# Wheels Ready



## JimRoy (Jul 11, 2018)

Hey Cabers.  I decided to build 3 sets of wheels last week. All have 3 base coats, 3 clear coats, wet sanded and buffed. I laced and trued. The red set has Lighting Dart tires and a ND Model C hub. All three sets are really nice and ready for bikes.  I going to use the purple set on my granddaughters build, the sage set on a 48 Schwinn straight bar build. I don’t have plans yet for the red set.


----------



## Kato (Jul 11, 2018)

Those look really good..........some quality work right there !!!


----------



## GTs58 (Jul 11, 2018)

That's a beautiful garage door decoration. Great looking wheels!


----------



## JRE (Jul 12, 2018)

Nice.
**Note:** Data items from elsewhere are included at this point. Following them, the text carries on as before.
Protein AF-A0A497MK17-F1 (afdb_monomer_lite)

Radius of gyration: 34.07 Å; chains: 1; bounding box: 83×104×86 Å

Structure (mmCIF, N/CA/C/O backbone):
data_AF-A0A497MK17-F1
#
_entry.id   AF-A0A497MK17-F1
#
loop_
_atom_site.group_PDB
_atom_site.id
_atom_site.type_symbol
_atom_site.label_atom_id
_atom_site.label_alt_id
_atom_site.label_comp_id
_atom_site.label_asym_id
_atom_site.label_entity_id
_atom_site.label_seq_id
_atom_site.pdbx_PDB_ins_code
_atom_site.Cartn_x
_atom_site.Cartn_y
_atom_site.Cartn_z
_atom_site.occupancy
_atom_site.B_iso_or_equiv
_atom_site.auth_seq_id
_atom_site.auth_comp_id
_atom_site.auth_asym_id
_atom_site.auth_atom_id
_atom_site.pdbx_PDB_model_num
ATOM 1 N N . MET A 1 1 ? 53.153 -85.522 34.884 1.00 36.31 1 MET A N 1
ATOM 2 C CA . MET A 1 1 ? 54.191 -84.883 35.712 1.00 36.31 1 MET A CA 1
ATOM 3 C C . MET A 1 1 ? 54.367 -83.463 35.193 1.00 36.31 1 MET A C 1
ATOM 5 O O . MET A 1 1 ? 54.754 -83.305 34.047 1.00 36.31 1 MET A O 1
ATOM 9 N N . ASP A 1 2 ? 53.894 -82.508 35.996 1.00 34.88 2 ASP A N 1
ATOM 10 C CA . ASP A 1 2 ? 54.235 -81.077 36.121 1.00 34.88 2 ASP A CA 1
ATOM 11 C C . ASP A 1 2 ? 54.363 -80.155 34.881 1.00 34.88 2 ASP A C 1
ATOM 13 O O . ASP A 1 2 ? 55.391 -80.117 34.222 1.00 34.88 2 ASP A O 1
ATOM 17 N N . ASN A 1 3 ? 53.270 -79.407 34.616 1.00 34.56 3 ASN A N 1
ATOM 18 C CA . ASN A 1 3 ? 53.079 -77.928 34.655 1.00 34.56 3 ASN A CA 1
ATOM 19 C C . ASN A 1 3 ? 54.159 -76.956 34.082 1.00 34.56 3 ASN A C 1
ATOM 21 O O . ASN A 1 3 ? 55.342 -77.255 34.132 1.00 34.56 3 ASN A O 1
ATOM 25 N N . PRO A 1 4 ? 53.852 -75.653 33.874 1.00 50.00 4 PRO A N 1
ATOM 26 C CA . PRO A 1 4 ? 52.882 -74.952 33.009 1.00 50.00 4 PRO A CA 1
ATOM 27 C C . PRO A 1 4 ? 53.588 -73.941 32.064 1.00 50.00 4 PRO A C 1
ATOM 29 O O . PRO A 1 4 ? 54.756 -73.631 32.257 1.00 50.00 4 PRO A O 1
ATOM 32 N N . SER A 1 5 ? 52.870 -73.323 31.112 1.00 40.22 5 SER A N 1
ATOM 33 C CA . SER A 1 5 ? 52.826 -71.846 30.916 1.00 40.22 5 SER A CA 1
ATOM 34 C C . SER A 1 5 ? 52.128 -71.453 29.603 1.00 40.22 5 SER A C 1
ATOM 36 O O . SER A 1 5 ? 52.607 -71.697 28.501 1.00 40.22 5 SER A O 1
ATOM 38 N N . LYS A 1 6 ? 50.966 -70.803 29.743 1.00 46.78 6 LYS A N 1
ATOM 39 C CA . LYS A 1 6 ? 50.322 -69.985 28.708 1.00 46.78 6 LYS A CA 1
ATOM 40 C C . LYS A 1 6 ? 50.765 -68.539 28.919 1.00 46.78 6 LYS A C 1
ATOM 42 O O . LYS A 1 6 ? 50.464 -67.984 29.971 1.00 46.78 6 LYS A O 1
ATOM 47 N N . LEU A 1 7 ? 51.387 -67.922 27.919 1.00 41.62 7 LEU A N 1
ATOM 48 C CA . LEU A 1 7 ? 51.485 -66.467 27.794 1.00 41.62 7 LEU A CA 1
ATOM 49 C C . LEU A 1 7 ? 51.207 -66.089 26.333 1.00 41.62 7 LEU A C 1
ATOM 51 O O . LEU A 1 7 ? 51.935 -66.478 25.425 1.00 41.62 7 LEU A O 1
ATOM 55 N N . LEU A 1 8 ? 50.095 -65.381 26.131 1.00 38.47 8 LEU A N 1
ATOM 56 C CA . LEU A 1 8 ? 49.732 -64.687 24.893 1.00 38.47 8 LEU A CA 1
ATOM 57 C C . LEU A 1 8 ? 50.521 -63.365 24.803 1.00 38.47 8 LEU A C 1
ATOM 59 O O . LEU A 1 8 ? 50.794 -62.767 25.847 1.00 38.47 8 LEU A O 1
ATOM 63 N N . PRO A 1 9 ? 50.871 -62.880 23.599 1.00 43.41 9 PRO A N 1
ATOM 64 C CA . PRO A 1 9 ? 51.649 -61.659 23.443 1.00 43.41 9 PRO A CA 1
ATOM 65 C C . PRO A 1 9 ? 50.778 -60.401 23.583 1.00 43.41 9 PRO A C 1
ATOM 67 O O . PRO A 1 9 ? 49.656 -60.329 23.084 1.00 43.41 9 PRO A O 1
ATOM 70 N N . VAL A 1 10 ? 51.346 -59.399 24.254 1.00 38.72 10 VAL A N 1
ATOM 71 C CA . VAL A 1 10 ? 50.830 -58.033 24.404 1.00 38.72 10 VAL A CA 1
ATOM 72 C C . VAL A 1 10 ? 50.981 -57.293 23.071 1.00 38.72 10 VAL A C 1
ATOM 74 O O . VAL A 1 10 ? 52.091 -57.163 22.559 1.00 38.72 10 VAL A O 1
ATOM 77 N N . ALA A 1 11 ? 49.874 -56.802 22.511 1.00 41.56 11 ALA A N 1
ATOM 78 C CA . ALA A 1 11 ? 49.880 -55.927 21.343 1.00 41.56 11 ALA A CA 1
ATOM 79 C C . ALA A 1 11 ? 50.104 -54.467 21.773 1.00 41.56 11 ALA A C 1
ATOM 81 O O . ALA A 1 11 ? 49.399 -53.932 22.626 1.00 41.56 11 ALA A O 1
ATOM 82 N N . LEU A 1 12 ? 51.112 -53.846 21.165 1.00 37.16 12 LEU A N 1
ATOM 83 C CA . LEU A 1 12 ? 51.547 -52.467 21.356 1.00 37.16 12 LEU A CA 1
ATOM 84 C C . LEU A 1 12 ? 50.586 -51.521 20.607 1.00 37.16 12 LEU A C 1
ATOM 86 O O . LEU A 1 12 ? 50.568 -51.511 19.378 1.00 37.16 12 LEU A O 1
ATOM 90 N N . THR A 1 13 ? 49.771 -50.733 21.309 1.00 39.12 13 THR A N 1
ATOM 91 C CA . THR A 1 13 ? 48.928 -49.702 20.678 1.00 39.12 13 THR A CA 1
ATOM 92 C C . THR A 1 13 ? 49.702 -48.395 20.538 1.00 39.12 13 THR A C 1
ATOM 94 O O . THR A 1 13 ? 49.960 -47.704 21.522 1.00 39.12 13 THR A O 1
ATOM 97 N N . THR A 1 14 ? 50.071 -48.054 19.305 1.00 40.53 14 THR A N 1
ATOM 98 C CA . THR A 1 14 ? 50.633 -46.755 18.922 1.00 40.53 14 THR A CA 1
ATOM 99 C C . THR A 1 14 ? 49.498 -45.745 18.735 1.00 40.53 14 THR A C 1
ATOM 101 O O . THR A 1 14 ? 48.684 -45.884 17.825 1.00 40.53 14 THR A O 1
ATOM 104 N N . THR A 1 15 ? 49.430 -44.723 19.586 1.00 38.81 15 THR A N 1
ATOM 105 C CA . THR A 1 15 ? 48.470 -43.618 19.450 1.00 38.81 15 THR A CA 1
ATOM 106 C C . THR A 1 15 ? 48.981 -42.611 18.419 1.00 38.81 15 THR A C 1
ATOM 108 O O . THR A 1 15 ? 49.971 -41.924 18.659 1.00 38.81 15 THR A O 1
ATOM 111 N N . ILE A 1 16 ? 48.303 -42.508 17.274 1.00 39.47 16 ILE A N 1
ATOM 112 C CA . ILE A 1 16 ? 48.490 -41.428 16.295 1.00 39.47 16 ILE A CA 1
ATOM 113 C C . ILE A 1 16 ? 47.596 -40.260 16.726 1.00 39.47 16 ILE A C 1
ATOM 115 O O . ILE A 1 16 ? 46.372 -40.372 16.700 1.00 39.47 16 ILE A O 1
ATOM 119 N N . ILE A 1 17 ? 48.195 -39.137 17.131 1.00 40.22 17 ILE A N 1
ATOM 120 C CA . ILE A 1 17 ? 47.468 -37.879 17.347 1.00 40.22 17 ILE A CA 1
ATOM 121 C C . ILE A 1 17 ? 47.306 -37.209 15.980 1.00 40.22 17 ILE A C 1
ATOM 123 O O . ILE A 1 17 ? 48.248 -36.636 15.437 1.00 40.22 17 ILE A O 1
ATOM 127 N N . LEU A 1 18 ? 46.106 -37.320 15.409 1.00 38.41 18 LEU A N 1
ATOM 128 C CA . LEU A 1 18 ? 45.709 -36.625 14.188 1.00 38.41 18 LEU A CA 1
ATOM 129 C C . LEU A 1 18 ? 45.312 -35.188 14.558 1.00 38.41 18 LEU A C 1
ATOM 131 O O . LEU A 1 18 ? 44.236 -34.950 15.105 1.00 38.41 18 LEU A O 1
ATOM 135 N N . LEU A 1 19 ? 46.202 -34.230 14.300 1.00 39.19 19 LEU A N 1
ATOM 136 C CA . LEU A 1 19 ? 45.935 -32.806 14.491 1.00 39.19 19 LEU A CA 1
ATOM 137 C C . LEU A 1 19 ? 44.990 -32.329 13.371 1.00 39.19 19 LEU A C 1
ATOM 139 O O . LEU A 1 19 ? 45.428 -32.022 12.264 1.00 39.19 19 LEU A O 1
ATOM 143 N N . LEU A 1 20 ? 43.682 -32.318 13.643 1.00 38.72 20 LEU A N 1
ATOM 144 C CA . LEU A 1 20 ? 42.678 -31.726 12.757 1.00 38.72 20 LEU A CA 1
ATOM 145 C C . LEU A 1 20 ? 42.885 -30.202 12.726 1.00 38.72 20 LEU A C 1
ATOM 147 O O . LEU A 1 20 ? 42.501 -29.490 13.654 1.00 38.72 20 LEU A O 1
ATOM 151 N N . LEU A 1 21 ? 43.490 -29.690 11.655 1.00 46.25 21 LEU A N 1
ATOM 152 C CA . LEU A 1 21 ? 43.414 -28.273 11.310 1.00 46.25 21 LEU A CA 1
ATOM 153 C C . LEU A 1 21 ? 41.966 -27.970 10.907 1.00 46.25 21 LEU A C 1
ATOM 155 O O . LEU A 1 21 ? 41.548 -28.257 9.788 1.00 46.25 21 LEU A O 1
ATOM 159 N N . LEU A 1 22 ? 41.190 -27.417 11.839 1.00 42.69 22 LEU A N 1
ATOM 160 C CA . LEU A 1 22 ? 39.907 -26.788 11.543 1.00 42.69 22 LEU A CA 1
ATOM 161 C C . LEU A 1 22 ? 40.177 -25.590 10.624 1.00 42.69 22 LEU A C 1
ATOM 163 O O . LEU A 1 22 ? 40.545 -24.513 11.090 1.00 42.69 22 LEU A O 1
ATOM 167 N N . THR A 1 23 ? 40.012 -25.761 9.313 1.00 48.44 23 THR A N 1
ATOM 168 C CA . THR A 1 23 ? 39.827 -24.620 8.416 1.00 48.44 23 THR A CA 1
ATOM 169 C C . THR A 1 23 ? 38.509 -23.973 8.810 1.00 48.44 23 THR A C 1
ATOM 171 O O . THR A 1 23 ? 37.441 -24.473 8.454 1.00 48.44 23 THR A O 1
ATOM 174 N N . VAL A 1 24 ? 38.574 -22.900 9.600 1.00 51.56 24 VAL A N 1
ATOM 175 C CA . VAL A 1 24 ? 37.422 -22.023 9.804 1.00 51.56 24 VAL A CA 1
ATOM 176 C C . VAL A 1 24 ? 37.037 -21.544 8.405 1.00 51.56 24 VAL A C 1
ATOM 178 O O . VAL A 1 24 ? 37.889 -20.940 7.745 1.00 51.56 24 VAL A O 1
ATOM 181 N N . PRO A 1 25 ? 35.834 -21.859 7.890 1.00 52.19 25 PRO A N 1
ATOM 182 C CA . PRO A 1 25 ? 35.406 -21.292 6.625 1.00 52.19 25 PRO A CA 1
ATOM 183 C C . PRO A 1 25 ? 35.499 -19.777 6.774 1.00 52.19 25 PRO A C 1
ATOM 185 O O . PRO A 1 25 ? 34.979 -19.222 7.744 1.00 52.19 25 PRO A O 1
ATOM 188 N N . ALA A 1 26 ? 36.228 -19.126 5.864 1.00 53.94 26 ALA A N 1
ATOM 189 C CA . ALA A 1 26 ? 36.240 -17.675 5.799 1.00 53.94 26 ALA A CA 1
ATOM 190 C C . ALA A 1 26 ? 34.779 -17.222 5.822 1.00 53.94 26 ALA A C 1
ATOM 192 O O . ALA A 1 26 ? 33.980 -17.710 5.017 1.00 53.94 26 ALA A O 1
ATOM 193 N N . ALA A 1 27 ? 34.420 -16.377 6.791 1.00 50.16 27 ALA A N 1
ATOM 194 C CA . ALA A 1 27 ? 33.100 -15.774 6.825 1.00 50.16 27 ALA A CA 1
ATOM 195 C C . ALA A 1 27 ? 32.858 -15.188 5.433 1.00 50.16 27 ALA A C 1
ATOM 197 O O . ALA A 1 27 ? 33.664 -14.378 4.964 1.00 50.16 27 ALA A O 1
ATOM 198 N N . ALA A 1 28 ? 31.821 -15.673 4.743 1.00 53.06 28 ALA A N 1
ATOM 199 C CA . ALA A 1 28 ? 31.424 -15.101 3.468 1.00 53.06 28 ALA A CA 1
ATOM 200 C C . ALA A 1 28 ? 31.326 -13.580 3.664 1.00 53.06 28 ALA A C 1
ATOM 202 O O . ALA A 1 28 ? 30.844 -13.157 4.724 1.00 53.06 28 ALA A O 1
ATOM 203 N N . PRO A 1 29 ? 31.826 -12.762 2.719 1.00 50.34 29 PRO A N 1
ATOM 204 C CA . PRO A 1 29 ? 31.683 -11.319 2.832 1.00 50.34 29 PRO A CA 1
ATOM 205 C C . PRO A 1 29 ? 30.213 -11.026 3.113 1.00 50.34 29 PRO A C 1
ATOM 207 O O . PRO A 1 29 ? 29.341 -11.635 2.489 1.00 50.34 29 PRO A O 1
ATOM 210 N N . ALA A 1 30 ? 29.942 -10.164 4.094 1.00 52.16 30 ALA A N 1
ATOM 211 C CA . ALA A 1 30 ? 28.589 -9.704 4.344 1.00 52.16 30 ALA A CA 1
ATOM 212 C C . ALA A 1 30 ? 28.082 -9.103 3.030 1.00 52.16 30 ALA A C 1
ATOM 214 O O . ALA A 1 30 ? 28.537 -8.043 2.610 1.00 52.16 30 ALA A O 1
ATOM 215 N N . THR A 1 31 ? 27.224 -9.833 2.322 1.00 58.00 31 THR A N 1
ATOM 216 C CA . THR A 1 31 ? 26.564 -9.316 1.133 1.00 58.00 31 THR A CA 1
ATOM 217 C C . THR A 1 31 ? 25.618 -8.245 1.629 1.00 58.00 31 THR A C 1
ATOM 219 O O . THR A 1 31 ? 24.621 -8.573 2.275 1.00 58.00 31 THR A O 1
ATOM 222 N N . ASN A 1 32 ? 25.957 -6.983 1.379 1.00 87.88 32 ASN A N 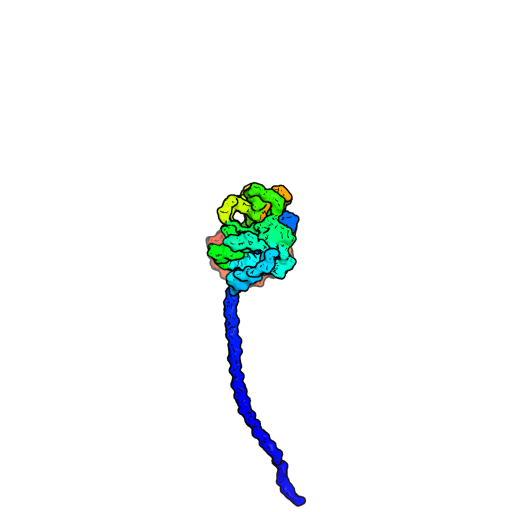1
ATOM 223 C CA . ASN A 1 32 ? 25.014 -5.896 1.569 1.00 87.88 32 ASN A CA 1
ATOM 224 C C . ASN A 1 32 ? 23.816 -6.169 0.657 1.00 87.88 32 ASN A C 1
ATOM 226 O O . ASN A 1 32 ? 23.968 -6.510 -0.517 1.00 87.88 32 ASN A O 1
ATOM 230 N N . TYR A 1 33 ? 22.620 -6.103 1.217 1.00 93.81 33 TYR A N 1
ATOM 231 C CA . TYR A 1 33 ? 21.381 -6.199 0.468 1.00 93.81 33 TYR A CA 1
ATOM 232 C C . TYR A 1 33 ? 20.395 -5.183 1.020 1.00 93.81 33 TYR A C 1
ATOM 234 O O . TYR A 1 33 ? 20.450 -4.849 2.203 1.00 93.81 33 TYR A O 1
ATOM 242 N N . VAL A 1 34 ? 19.482 -4.741 0.163 1.00 96.50 34 VAL A N 1
ATOM 243 C CA . VAL A 1 34 ? 18.329 -3.924 0.551 1.00 96.50 34 VAL A CA 1
ATOM 244 C C . VAL A 1 34 ? 17.051 -4.644 0.156 1.00 96.50 34 VAL A C 1
ATOM 246 O O . VAL A 1 34 ? 17.003 -5.346 -0.858 1.00 96.50 34 VAL A O 1
ATOM 249 N N . THR A 1 35 ? 16.011 -4.505 0.963 1.00 97.69 35 THR A N 1
ATOM 250 C CA . THR A 1 35 ? 14.670 -4.991 0.658 1.00 97.69 35 THR A CA 1
ATOM 251 C C . THR A 1 35 ? 13.776 -3.810 0.325 1.00 97.69 35 THR A C 1
ATOM 253 O O . THR A 1 35 ? 13.533 -2.945 1.161 1.00 97.69 35 THR A O 1
ATOM 256 N N . VAL A 1 36 ? 13.246 -3.799 -0.894 1.00 97.94 36 VAL A N 1
ATOM 257 C CA . VAL A 1 36 ? 12.368 -2.731 -1.395 1.00 97.94 36 VAL A CA 1
ATOM 258 C C . VAL A 1 36 ? 10.980 -3.282 -1.705 1.00 97.94 36 VAL A C 1
ATOM 260 O O . VAL A 1 36 ? 10.807 -4.479 -1.955 1.00 97.94 36 VAL A O 1
ATOM 263 N N . ASN A 1 37 ? 9.976 -2.411 -1.694 1.00 97.12 37 ASN A N 1
ATOM 264 C CA . ASN A 1 37 ? 8.609 -2.732 -2.083 1.00 97.12 37 ASN A CA 1
ATOM 265 C C . ASN A 1 37 ? 8.430 -2.413 -3.570 1.00 97.12 37 ASN A C 1
ATOM 267 O O . ASN A 1 37 ? 8.542 -1.258 -3.971 1.00 97.12 37 ASN A O 1
ATOM 271 N N . VAL A 1 38 ? 8.118 -3.412 -4.394 1.00 98.06 38 VAL A N 1
ATOM 272 C CA . VAL A 1 38 ? 7.791 -3.196 -5.809 1.00 98.06 38 VAL A CA 1
ATOM 273 C C . VAL A 1 38 ? 6.286 -3.330 -6.002 1.00 98.06 38 VAL A C 1
ATOM 275 O O . VAL A 1 38 ? 5.634 -4.229 -5.464 1.00 98.06 38 VAL A O 1
ATOM 278 N N . ARG A 1 39 ? 5.719 -2.411 -6.777 1.00 96.19 39 ARG A N 1
ATOM 279 C CA . ARG A 1 39 ? 4.296 -2.377 -7.099 1.00 96.19 39 ARG A CA 1
ATOM 280 C C . ARG A 1 39 ? 4.123 -2.127 -8.584 1.00 96.19 39 ARG A C 1
ATOM 282 O O . ARG A 1 39 ? 4.725 -1.208 -9.117 1.00 96.19 39 ARG A O 1
ATOM 289 N N . ILE A 1 40 ? 3.309 -2.940 -9.243 1.00 95.31 40 ILE A N 1
ATOM 290 C CA . ILE A 1 40 ? 3.046 -2.853 -10.678 1.00 95.31 40 ILE A CA 1
ATOM 291 C C . ILE A 1 40 ? 1.542 -2.772 -10.881 1.00 95.31 40 ILE A C 1
ATOM 293 O O . ILE A 1 40 ? 0.815 -3.724 -10.594 1.00 95.31 40 ILE A O 1
ATOM 297 N N . GLU A 1 41 ? 1.078 -1.633 -11.376 1.00 93.00 41 GLU A N 1
ATOM 298 C CA . GLU A 1 41 ? -0.342 -1.334 -11.541 1.00 93.00 41 GLU A CA 1
ATOM 299 C C . GLU A 1 41 ? -0.680 -1.100 -13.013 1.00 93.00 41 GLU A C 1
ATOM 301 O O . GLU A 1 41 ? -0.028 -0.326 -13.707 1.00 93.00 41 GLU A O 1
ATOM 306 N N . SER A 1 42 ? -1.743 -1.730 -13.494 1.00 86.19 42 SER A N 1
ATOM 307 C CA . SER A 1 42 ? -2.328 -1.467 -14.804 1.00 86.19 42 SER A CA 1
ATOM 308 C C . SER A 1 42 ? -3.716 -0.881 -14.626 1.00 86.19 42 SER A C 1
ATOM 310 O O . SER A 1 42 ? -4.515 -1.376 -13.832 1.00 86.19 42 SER A O 1
ATOM 312 N N . LEU A 1 43 ? -4.036 0.159 -15.391 1.00 77.38 43 LEU A N 1
ATOM 313 C CA . LEU A 1 43 ? -5.400 0.689 -15.425 1.00 77.38 43 LEU A CA 1
ATOM 314 C C . LEU A 1 43 ? -6.414 -0.347 -15.908 1.00 77.38 43 LEU A C 1
ATOM 316 O O . LEU A 1 43 ? -7.528 -0.406 -15.395 1.00 77.38 43 LEU A O 1
ATOM 320 N N . ASN A 1 44 ? -6.022 -1.160 -16.889 1.00 75.56 44 ASN A N 1
ATOM 321 C CA . ASN A 1 44 ? -6.922 -2.114 -17.530 1.00 75.56 44 ASN A CA 1
ATOM 322 C C . ASN A 1 44 ? -7.065 -3.398 -16.707 1.00 75.56 44 ASN A C 1
ATOM 324 O O . ASN A 1 44 ? -8.145 -3.982 -16.658 1.00 75.56 44 ASN A O 1
ATOM 328 N N . SER A 1 45 ? -5.981 -3.820 -16.054 1.00 80.12 45 SER A N 1
ATOM 329 C CA . SER A 1 45 ? -5.882 -5.145 -15.426 1.00 80.12 45 SER A CA 1
ATOM 330 C C . SER A 1 45 ? -5.754 -5.095 -13.896 1.00 80.12 45 SER A C 1
ATOM 332 O O . SER A 1 45 ? -5.746 -6.138 -13.247 1.00 80.12 45 SER A O 1
ATOM 334 N N . GLY A 1 46 ? -5.676 -3.902 -13.294 1.00 85.75 46 GLY A N 1
ATOM 335 C CA . GLY A 1 46 ? -5.411 -3.713 -11.865 1.00 85.75 46 GLY A CA 1
ATOM 336 C C . GLY A 1 46 ? -3.956 -4.014 -11.485 1.00 85.75 46 GLY A C 1
ATOM 337 O O . GLY A 1 46 ? -3.052 -3.914 -12.314 1.00 85.75 46 GLY A O 1
ATOM 338 N N . THR A 1 47 ? -3.715 -4.388 -10.223 1.00 91.88 47 THR A N 1
ATOM 339 C CA . THR A 1 47 ? -2.379 -4.796 -9.756 1.00 91.88 47 THR A CA 1
ATOM 340 C C . THR A 1 47 ? -1.920 -6.038 -10.518 1.00 91.88 47 THR A C 1
ATOM 342 O O . THR A 1 47 ? -2.506 -7.108 -10.361 1.00 91.88 47 THR A O 1
ATOM 345 N N . ILE A 1 48 ? -0.842 -5.901 -11.287 1.00 93.50 48 ILE A N 1
ATOM 346 C CA . ILE A 1 48 ? -0.138 -7.017 -11.930 1.00 93.50 48 ILE A CA 1
ATOM 347 C C . ILE A 1 48 ? 0.715 -7.741 -10.891 1.00 93.50 48 ILE A C 1
ATOM 349 O O . ILE A 1 48 ? 0.720 -8.967 -10.830 1.00 93.50 48 ILE A O 1
ATOM 353 N N . TRP A 1 49 ? 1.429 -6.978 -10.060 1.00 95.94 49 TRP A N 1
ATOM 354 C CA . TRP A 1 49 ? 2.296 -7.534 -9.030 1.00 95.94 49 TRP A CA 1
ATOM 355 C C . TRP A 1 49 ? 2.493 -6.556 -7.871 1.00 95.94 49 TRP A C 1
ATOM 357 O O . TRP A 1 49 ? 2.558 -5.344 -8.070 1.00 95.94 49 TRP A O 1
ATOM 367 N N . TYR A 1 50 ? 2.596 -7.082 -6.654 1.00 95.25 50 TYR A N 1
ATOM 368 C CA . TYR A 1 50 ? 2.960 -6.323 -5.461 1.00 95.25 50 TYR A CA 1
ATOM 369 C C . TYR A 1 50 ? 3.701 -7.237 -4.489 1.00 95.25 50 TYR A C 1
ATOM 371 O O . TYR A 1 50 ? 3.234 -8.343 -4.211 1.00 95.25 50 TYR A O 1
ATOM 379 N N . GLY A 1 51 ? 4.826 -6.772 -3.956 1.00 95.56 51 GLY A N 1
ATOM 380 C CA . GLY A 1 51 ? 5.613 -7.557 -3.018 1.00 95.56 51 GLY A CA 1
ATOM 381 C C . GLY A 1 51 ? 6.957 -6.930 -2.679 1.00 95.56 51 GLY A C 1
ATOM 382 O O . GLY A 1 51 ? 7.333 -5.877 -3.192 1.00 95.56 51 GLY A O 1
ATOM 383 N N . LYS A 1 52 ? 7.684 -7.611 -1.795 1.00 97.44 52 LYS A N 1
ATOM 384 C CA . LYS A 1 52 ? 9.038 -7.232 -1.393 1.00 97.44 52 LYS A CA 1
ATOM 385 C C . LYS A 1 52 ? 10.066 -8.012 -2.195 1.00 97.44 52 LYS A C 1
ATOM 387 O O . LYS A 1 52 ? 9.938 -9.225 -2.335 1.00 97.44 52 LYS A O 1
ATOM 392 N N . VAL A 1 53 ? 11.108 -7.331 -2.659 1.00 98.19 53 VAL A N 1
ATOM 393 C CA . VAL A 1 53 ? 12.252 -7.957 -3.330 1.00 98.19 53 VAL A CA 1
ATOM 394 C C . VAL A 1 53 ? 13.541 -7.602 -2.606 1.00 98.19 53 VAL A C 1
ATOM 396 O O . VAL A 1 53 ? 13.723 -6.464 -2.184 1.00 98.19 53 VAL A O 1
ATOM 399 N N . THR A 1 54 ? 14.437 -8.579 -2.476 1.00 97.62 54 THR A N 1
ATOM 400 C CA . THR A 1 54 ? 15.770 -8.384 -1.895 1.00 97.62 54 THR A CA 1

I've got a bike the red ones would look good on lol


----------



## JimRoy (Jul 12, 2018)

JRE said:


> Nice. I've got a bike the red ones would look good on lol



I may sell them


----------



## WetDogGraphix (Jul 12, 2018)

Where did you buy the rims? @JimRoy


----------



## JRE (Jul 12, 2018)

JimRoy said:


> I may sell them



let me know if you decide too.


----------



## JimRoy (Jul 12, 2018)

WetDogGraphix said:


> Where did you buy the rims? @JimRoy



They are old rims that I restored.  I’ve restored many.  Thanks for asking.


----------



## WetDogGraphix (Jul 12, 2018)

JimRoy said:


> They are old rims that I restored.  I’ve restored many.  Thanks for asking.



They look good, just checking. Thanks.


----------



## Sven (Jul 16, 2018)

Super nice. I like the purple set. The red ones really stand out. I like them all. You are very gifted


----------